### TASK REQUIREMENTS
Write out, from the entries below, exactly the lines that run between the lines holding "ATOM 67 N N" and "ATOM 79 N N", inclusive, and stop there.

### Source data
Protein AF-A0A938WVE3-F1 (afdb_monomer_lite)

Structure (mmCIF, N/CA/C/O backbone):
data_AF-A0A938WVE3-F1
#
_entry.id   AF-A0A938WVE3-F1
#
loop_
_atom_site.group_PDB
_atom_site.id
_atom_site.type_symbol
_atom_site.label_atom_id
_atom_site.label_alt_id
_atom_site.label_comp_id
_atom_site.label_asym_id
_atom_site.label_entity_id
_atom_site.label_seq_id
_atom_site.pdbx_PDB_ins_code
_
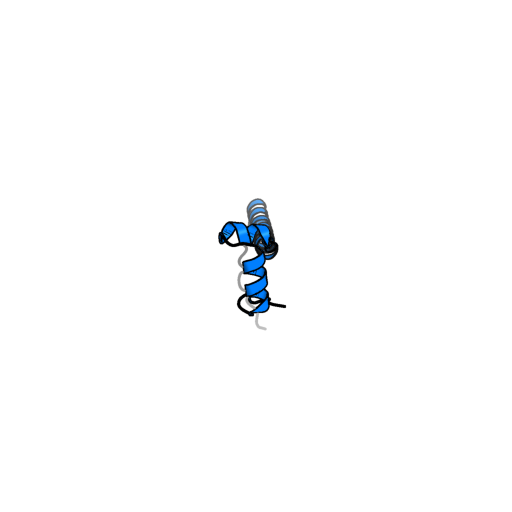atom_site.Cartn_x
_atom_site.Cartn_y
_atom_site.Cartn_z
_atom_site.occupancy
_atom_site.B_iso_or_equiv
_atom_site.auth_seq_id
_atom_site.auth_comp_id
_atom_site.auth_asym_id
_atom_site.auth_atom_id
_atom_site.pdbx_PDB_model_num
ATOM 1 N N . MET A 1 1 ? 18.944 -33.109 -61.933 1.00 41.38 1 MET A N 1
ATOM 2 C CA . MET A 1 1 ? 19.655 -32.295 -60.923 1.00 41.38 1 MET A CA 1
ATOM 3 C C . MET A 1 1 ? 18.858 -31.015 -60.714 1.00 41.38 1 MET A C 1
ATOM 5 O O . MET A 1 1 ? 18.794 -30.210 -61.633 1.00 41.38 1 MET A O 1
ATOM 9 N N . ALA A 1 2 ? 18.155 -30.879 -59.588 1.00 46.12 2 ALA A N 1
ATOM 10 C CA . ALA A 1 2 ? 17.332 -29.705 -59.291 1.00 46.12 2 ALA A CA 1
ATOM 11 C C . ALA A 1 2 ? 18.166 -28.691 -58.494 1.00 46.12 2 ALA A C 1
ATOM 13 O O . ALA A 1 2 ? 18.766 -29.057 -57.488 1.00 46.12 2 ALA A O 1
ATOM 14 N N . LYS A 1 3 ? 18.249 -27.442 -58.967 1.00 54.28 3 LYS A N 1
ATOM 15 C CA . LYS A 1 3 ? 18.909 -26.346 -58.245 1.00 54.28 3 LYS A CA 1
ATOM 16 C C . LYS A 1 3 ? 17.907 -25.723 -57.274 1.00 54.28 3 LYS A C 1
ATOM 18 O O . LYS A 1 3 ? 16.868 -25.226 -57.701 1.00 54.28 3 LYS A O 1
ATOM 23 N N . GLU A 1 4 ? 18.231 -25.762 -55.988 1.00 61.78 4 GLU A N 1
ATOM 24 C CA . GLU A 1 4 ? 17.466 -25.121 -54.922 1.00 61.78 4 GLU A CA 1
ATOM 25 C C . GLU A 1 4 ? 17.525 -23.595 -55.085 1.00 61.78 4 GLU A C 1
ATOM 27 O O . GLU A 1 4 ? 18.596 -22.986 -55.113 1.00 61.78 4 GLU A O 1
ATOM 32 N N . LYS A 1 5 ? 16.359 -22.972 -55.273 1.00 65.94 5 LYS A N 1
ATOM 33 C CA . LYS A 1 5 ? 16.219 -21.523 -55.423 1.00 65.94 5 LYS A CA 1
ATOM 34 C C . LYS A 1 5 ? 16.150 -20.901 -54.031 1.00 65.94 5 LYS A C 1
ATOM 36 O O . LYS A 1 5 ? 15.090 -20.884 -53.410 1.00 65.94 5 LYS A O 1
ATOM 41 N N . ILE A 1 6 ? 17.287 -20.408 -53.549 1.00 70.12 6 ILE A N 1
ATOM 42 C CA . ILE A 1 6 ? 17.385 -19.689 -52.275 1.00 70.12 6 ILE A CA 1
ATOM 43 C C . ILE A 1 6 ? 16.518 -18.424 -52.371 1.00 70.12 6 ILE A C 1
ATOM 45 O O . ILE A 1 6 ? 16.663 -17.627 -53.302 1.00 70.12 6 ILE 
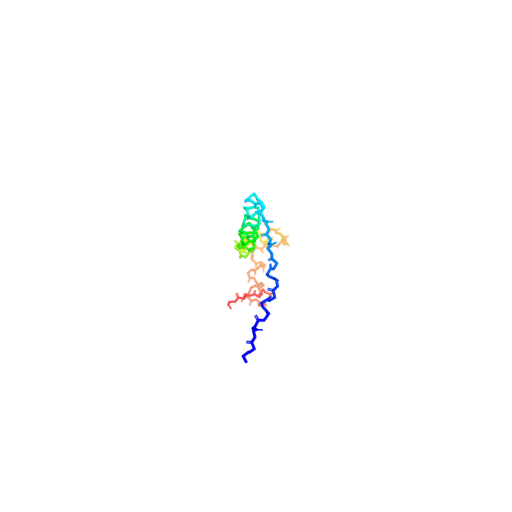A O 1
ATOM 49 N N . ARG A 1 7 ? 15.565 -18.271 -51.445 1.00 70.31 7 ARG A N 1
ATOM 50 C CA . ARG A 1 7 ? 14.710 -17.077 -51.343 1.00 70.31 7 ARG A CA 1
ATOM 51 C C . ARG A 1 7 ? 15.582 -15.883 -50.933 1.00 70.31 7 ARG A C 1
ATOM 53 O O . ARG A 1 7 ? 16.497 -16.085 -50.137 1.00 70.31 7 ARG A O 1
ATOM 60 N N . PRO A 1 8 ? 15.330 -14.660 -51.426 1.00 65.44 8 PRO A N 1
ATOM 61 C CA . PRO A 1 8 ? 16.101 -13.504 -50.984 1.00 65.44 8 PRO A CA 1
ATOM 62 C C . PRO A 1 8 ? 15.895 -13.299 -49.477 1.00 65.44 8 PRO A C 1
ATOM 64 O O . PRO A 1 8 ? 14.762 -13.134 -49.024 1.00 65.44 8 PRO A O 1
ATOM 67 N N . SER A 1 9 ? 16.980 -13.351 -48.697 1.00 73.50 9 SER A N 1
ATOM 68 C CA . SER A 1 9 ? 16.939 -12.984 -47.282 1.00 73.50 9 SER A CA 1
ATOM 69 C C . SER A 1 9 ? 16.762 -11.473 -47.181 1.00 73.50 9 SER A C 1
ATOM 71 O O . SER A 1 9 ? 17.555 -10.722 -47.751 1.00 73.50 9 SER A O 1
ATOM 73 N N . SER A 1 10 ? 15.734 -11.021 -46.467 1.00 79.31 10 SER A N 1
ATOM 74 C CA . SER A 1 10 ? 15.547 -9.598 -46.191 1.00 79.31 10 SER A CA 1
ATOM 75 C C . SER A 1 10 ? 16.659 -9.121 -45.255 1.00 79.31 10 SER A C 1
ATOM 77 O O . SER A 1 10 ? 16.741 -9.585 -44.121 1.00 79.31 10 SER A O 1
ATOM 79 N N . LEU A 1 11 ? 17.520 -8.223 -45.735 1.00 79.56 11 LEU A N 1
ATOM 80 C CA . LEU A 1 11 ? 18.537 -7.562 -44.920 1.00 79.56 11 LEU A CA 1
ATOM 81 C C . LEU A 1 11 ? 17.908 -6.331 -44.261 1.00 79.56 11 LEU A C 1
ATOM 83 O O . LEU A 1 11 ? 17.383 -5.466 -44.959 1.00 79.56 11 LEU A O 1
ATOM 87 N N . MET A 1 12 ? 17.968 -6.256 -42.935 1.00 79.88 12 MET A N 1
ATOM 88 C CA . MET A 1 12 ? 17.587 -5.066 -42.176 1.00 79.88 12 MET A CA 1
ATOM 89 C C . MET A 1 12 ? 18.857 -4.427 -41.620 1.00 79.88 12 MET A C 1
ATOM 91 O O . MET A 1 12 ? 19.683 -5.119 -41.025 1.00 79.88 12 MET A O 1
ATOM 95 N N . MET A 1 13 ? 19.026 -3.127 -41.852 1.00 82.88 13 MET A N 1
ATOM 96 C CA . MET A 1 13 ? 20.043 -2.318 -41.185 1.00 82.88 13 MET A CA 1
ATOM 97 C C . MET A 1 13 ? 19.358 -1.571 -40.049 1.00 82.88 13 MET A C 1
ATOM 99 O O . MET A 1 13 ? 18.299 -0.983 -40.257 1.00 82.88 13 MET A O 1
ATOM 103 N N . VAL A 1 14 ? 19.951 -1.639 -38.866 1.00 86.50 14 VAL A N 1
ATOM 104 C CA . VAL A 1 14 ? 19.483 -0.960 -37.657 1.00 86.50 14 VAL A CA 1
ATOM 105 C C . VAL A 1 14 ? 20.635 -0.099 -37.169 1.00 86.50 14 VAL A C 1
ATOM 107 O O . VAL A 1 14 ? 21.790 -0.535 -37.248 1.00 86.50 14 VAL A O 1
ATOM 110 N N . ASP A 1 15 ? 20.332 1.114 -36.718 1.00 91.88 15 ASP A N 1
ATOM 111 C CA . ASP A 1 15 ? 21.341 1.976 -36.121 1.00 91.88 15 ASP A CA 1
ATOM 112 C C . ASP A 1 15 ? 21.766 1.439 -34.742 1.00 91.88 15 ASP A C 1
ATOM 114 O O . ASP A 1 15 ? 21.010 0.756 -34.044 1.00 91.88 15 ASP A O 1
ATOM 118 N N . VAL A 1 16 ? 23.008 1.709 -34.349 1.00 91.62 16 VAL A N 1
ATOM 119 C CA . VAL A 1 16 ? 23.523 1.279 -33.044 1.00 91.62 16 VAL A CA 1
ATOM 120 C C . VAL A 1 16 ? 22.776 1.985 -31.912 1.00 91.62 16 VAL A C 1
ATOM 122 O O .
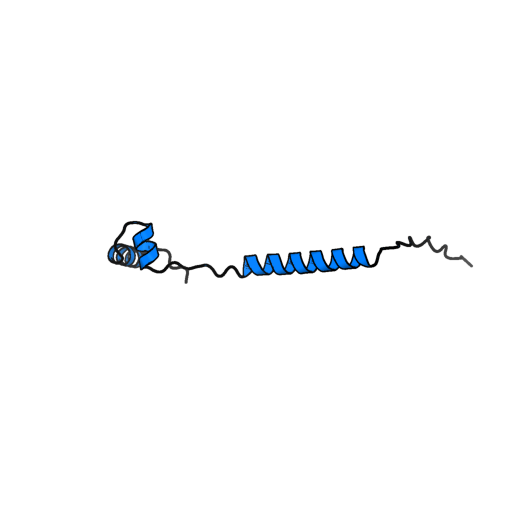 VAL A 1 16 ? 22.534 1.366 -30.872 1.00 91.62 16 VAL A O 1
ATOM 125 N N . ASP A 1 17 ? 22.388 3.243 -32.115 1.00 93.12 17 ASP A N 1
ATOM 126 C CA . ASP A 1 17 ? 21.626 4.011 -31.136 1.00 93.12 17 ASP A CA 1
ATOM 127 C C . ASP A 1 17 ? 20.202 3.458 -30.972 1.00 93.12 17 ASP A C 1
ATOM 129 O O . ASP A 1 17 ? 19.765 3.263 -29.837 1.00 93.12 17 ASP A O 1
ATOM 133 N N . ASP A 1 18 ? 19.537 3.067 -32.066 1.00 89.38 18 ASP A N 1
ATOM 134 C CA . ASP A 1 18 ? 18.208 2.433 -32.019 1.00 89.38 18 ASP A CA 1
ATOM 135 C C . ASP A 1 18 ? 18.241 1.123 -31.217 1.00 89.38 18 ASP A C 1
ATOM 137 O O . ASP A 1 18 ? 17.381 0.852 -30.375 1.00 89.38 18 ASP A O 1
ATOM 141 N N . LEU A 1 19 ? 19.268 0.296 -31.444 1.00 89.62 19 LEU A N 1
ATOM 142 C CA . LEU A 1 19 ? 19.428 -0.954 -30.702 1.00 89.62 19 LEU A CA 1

### WRITTEN ANSWER
ATOM 67 N N . SER A 1 9 ? 16.980 -13.351 -48.697 1.00 73.50 9 SER A N 1
ATOM 68 C CA . SER A 1 9 ? 16.939 -12.984 -47.282 1.00 73.50 9 SER A CA 1
ATOM 69 C C . SER A 1 9 ? 16.762 -11.473 -47.181 1.00 73.50 9 SER A C 1
ATOM 71 O O . SER A 1 9 ? 17.555 -10.722 -47.751 1.00 73.50 9 SER A O 1
ATOM 73 N N . SER A 1 10 ? 15.734 -11.021 -46.467 1.00 79.31 10 SER A N 1
ATOM 74 C CA . SER A 1 10 ? 15.547 -9.598 -46.191 1.00 79.31 10 SER A CA 1
ATOM 75 C C . SER A 1 10 ? 16.659 -9.121 -45.255 1.00 79.31 10 SER A C 1
ATOM 77 O O . SER A 1 10 ? 16.741 -9.585 -44.121 1.00 79.31 10 SER A O 1
ATOM 79 N N . LEU A 1 11 ? 17.520 -8.223 -45.735 1.00 79.56 11 LEU A N 1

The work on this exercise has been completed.